C’est l’alarme !

A l’international, le capitalisme du chaos fait rage. Depuis le lancement de la guerre israélo-étasunienne contre l’Iran et la réponse qui a suivi, c’est l’ensemble du Moyen-Orient qui risque de s’embraser faisant peser une menace sur la paix dans le monde. Hors de toutes les règles du droit international, le couple infernal Trump-Netanyahu prétend libérer en tuant, et le monde, dans une relative indifférence, assiste une fois de plus au spectacle de la mort vue du ciel. En Europe, à l’exception de l’Espagne, l’alignement sur cette politique belliciste est la règle. Contre la volonté des peuples et la démocratie, poussé par une convoitise illimitée, au profit de la seule loi du marché, le capitalisme accélère sa course à l’accaparement des biens communs.

Partout les alliances néolibérales et néofascistes, appuyées par leurs médias financés par les milliardaires, se développent. En Europe, l’extrême droite gouverne ou est membre de la coalition au pouvoir dans 6 pays ; au Chili, le 11 mars, un président d’extrême droite vient de prêter serment ; et en Argentine, Milei et sa « loi sur la modernisation du travail » rappelle que ces alliances sont les ennemies du monde du travail.

Sur le plan national, au lendemain du premier tour des municipales, les résultats sont alarmants : 23 villes ont d’ores et déjà été conquises par l’extrême droite, et un peu plus de 42 % des électeur·ices ne sont pas allé·es voter.
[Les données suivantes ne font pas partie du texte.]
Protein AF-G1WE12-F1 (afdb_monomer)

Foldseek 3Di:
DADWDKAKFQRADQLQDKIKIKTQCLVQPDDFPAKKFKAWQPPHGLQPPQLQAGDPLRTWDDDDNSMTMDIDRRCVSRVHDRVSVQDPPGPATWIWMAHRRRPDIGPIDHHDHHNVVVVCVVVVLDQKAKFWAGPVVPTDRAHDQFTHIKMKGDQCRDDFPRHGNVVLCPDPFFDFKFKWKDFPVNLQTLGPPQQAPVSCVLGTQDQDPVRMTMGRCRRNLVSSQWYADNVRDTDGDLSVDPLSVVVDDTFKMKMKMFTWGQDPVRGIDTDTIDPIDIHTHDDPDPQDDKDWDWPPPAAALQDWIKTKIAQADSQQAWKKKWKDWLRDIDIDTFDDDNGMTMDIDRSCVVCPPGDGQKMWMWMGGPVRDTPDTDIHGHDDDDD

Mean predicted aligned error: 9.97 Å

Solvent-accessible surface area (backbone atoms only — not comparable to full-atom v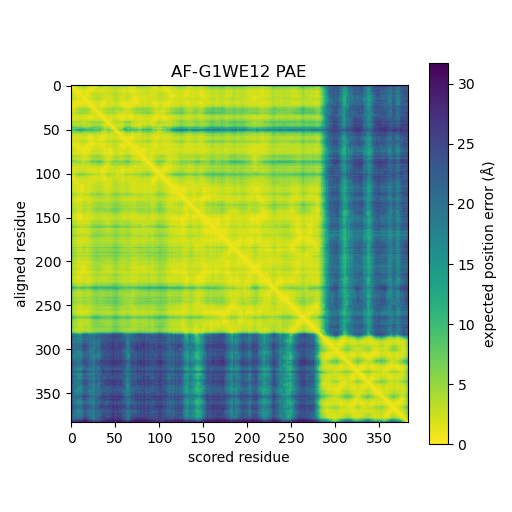alues): 20674 Å² total; per-residue (Å²): 91,31,64,64,54,56,39,42,37,35,39,57,65,59,54,80,41,76,36,32,42,37,37,42,35,72,81,23,78,63,71,79,85,60,71,42,25,59,47,46,56,38,88,37,50,58,65,68,91,25,76,62,47,52,54,80,86,36,49,46,49,78,75,57,91,40,29,33,36,46,77,44,34,51,27,69,60,40,74,46,61,60,66,58,75,68,39,88,82,46,86,51,37,37,33,33,46,22,36,47,66,44,86,43,53,41,35,78,44,70,48,87,78,34,66,68,59,53,51,52,47,66,74,63,72,50,30,60,49,50,35,12,38,38,70,88,80,48,62,34,68,40,38,51,55,87,31,21,25,22,35,42,32,34,32,87,61,27,56,37,78,88,40,30,46,59,63,52,69,66,44,93,44,52,72,49,40,31,37,36,36,14,37,53,80,50,75,45,55,38,69,57,45,59,82,31,70,63,22,42,65,66,32,32,40,43,78,45,97,88,67,36,30,32,38,67,50,24,36,43,46,67,50,46,12,43,39,64,46,91,88,71,47,73,44,70,38,65,49,59,40,69,72,50,39,77,60,60,81,73,56,31,36,30,34,29,49,30,38,30,27,46,47,99,85,69,46,55,39,84,56,56,36,57,54,87,41,78,44,57,38,34,82,76,76,76,78,63,76,66,44,78,52,58,37,60,84,74,39,37,60,73,36,62,41,32,44,39,39,30,34,47,61,90,82,30,72,61,36,34,40,39,39,40,40,60,90,46,77,48,74,50,66,36,51,74,52,58,64,43,26,37,37,78,43,56,31,39,75,74,42,64,95,53,75,53,63,42,36,38,41,37,31,27,29,65,83,69,50,76,78,42,79,48,78,42,66,35,46,79,78,84,130

Nearest PDB structures (foldseek):
  2yn3-assembly1_A  TM=2.367E-01  e=1.343E-07  Salmonella enterica subsp. enterica serovar Typhimurium str. LT2
  1p7h-assembly1_L  TM=2.393E-01  e=1.179E-03  Homo sapiens
  8v2b-assembly1_C  TM=2.340E-01  e=1.471E-03  Mus musculus
  7khf-assembly1_A  TM=2.065E-01  e=1.392E-03  Homo sapiens
  3se4-assembly1_C  TM=3.279E-01  e=4.815E-02  Homo sapiens

pLDDT: mean 93.17, std 6.66, range [52.09, 98.75]

Organism: NCBI:txid702438

Radius of gyration: 26.55 Å; Cα contacts (8 Å, |Δi|>4): 852; chains: 1; bounding box: 67×38×87 Å

Secondary structure (DSSP, 8-state):
--PPEEEEESSS--TTS-EEEEEE-TTTTPPTT---EEEE-SS--TTTT-SSS--GGGBPEEEETTEEEEEE-HHHHTTS-THHHH-TT---EEEEEE-TTSS-BPPPEEE---HHHHHHHHHTT-SEEEEES-GGG--BSSB-SSS-EEEEE-TTT-EETTEEHHHHTTSTTEEEEEEEEEETTTTEEE---TT-HHHHHHTEEEEPTTS-EEEEEESHHHHTTEEE-TTS-EEE-GGGSHHHHTT----EEEEEEEEEEE-TTS-EEEEEE---EEEEBPPPPPPPPPEEEEESSSEETTSEEEEEEES--TT--SEEEEEEETTEEEEEEEEEETTEEEEEEEHHHHTTT---SEEEEEEE-TT--EEEEEEEEEEPPP-

Structure (mmCIF, N/CA/C/O backbone):
data_AF-G1WE12-F1
#
_entry.id   AF-G1WE12-F1
#
loop_
_atom_site.group_PDB
_atom_site.id
_atom_site.type_symbol
_atom_site.label_atom_id
_atom_site.label_alt_id
_atom_site.label_comp_id
_atom_site.label_asym_id
_atom_site.label_entity_id
_atom_site.label_seq_id
_atom_site.pdbx_PDB_ins_code
_atom_site.Cartn_x
_atom_site.Cartn_y
_atom_site.Cartn_z
_atom_site.occupancy
_atom_site.B_iso_or_equiv
_atom_site.auth_seq_id
_atom_site.auth_comp_id
_atom_site.auth_asym_id
_atom_site.auth_atom_id
_atom_site.pdbx_PDB_model_num
ATOM 1 N N . MET A 1 1 ? 6.895 0.762 27.355 1.00 85.50 1 MET A N 1
ATOM 2 C CA . MET A 1 1 ? 5.780 0.906 26.391 1.00 85.50 1 MET A CA 1
ATOM 3 C C . MET A 1 1 ? 5.866 -0.226 25.378 1.00 85.50 1 MET A C 1
ATOM 5 O O . MET A 1 1 ? 6.911 -0.870 25.307 1.00 85.50 1 MET A O 1
ATOM 9 N N . GLY A 1 2 ? 4.789 -0.492 24.638 1.00 89.25 2 GLY A N 1
ATOM 10 C CA . GLY A 1 2 ? 4.708 -1.626 23.709 1.00 89.25 2 GLY A CA 1
ATOM 11 C C . GLY A 1 2 ? 5.625 -1.516 22.482 1.00 89.25 2 GLY A C 1
ATOM 12 O O . GLY A 1 2 ? 6.435 -0.590 22.358 1.00 89.25 2 GLY A O 1
ATOM 13 N N . VAL A 1 3 ? 5.472 -2.472 21.569 1.00 92.56 3 VAL A N 1
ATOM 14 C CA . VAL A 1 3 ? 6.071 -2.461 20.228 1.00 92.56 3 VAL A CA 1
ATOM 15 C C . VAL A 1 3 ? 4.986 -2.039 19.232 1.00 92.56 3 VAL A C 1
ATOM 17 O O . VAL A 1 3 ? 3.913 -2.644 19.252 1.00 92.56 3 VAL A O 1
ATOM 20 N N . PRO A 1 4 ? 5.216 -1.025 18.380 1.00 93.69 4 PRO A N 1
ATOM 21 C CA . PRO A 1 4 ? 4.253 -0.657 17.349 1.00 93.69 4 PRO A CA 1
ATOM 22 C C . PRO A 1 4 ? 4.116 -1.749 16.293 1.00 93.69 4 PRO A C 1
ATOM 24 O O . PRO A 1 4 ? 5.092 -2.415 15.941 1.00 93.69 4 PRO A O 1
ATOM 27 N N . LYS A 1 5 ? 2.917 -1.887 15.725 1.00 94.00 5 LYS A N 1
ATOM 28 C CA . LYS A 1 5 ? 2.735 -2.692 14.511 1.00 94.00 5 LYS A CA 1
ATOM 29 C C . LYS A 1 5 ? 3.100 -1.816 13.318 1.00 94.00 5 LYS A C 1
ATOM 31 O O . LYS A 1 5 ? 2.578 -0.712 13.182 1.00 94.00 5 LYS A O 1
ATOM 36 N N . VAL A 1 6 ? 3.995 -2.306 12.465 1.00 96.38 6 VAL A N 1
ATOM 37 C CA . VAL A 1 6 ? 4.563 -1.525 11.358 1.00 96.38 6 VAL A CA 1
ATOM 38 C C . VAL A 1 6 ? 4.261 -2.193 10.024 1.00 96.38 6 VAL A C 1
ATOM 40 O O . VAL A 1 6 ? 4.372 -3.414 9.894 1.00 96.38 6 VAL A O 1
ATOM 43 N N . TRP A 1 7 ? 3.887 -1.397 9.028 1.00 97.00 7 TRP A N 1
ATOM 44 C CA . TRP A 1 7 ? 3.762 -1.834 7.638 1.00 97.00 7 TRP A CA 1
ATOM 45 C C . TRP A 1 7 ? 4.177 -0.720 6.684 1.00 97.00 7 TRP A C 1
ATOM 47 O O . TRP A 1 7 ? 4.370 0.426 7.094 1.00 97.00 7 TRP A O 1
ATOM 57 N N . THR A 1 8 ? 4.329 -1.065 5.411 1.00 98.06 8 THR A N 1
ATOM 58 C CA . THR A 1 8 ? 4.759 -0.136 4.371 1.00 98.06 8 THR A CA 1
ATOM 59 C C . THR A 1 8 ? 3.774 -0.105 3.214 1.00 98.06 8 THR A C 1
ATOM 61 O O . THR A 1 8 ? 3.118 -1.101 2.908 1.00 98.06 8 THR A O 1
ATOM 64 N N . VAL A 1 9 ? 3.685 1.056 2.572 1.00 97.81 9 VAL A N 1
ATOM 65 C CA . VAL A 1 9 ? 3.064 1.234 1.258 1.00 97.81 9 VAL A CA 1
ATOM 66 C C . VAL A 1 9 ? 4.114 1.887 0.353 1.00 97.81 9 VAL A C 1
ATOM 68 O O . VAL A 1 9 ? 4.544 2.999 0.669 1.00 97.81 9 VAL A O 1
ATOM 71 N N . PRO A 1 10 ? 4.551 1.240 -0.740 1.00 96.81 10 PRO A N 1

Plus que jamais, il est essentiel de révéler l’arnaque qu’est le RN, ses liens avec les néonazis, son projet raciste, sexiste et violent. Là où il dirige déjà, son bilan est éloquent : remise en cause des financements de certaines associations, privatisation de services publics, postes de fonctionnaires supprimés, imposition des programmations culturelles.

Face à cela, une dynamique reste possible par l’alliance de citoyen·nes, d’associations, de syndicats et de partis politiques comme l’a montré la réussite de la Journée internationale de lutte pour les droits des femmes. Au moment où le gouvernement empêche tout progrès sur l’égalité salariale et la lutte contre les VSS, la dénonciation collective du risque de l’extrême droite pour les femmes s’est fait entendre dans la rue.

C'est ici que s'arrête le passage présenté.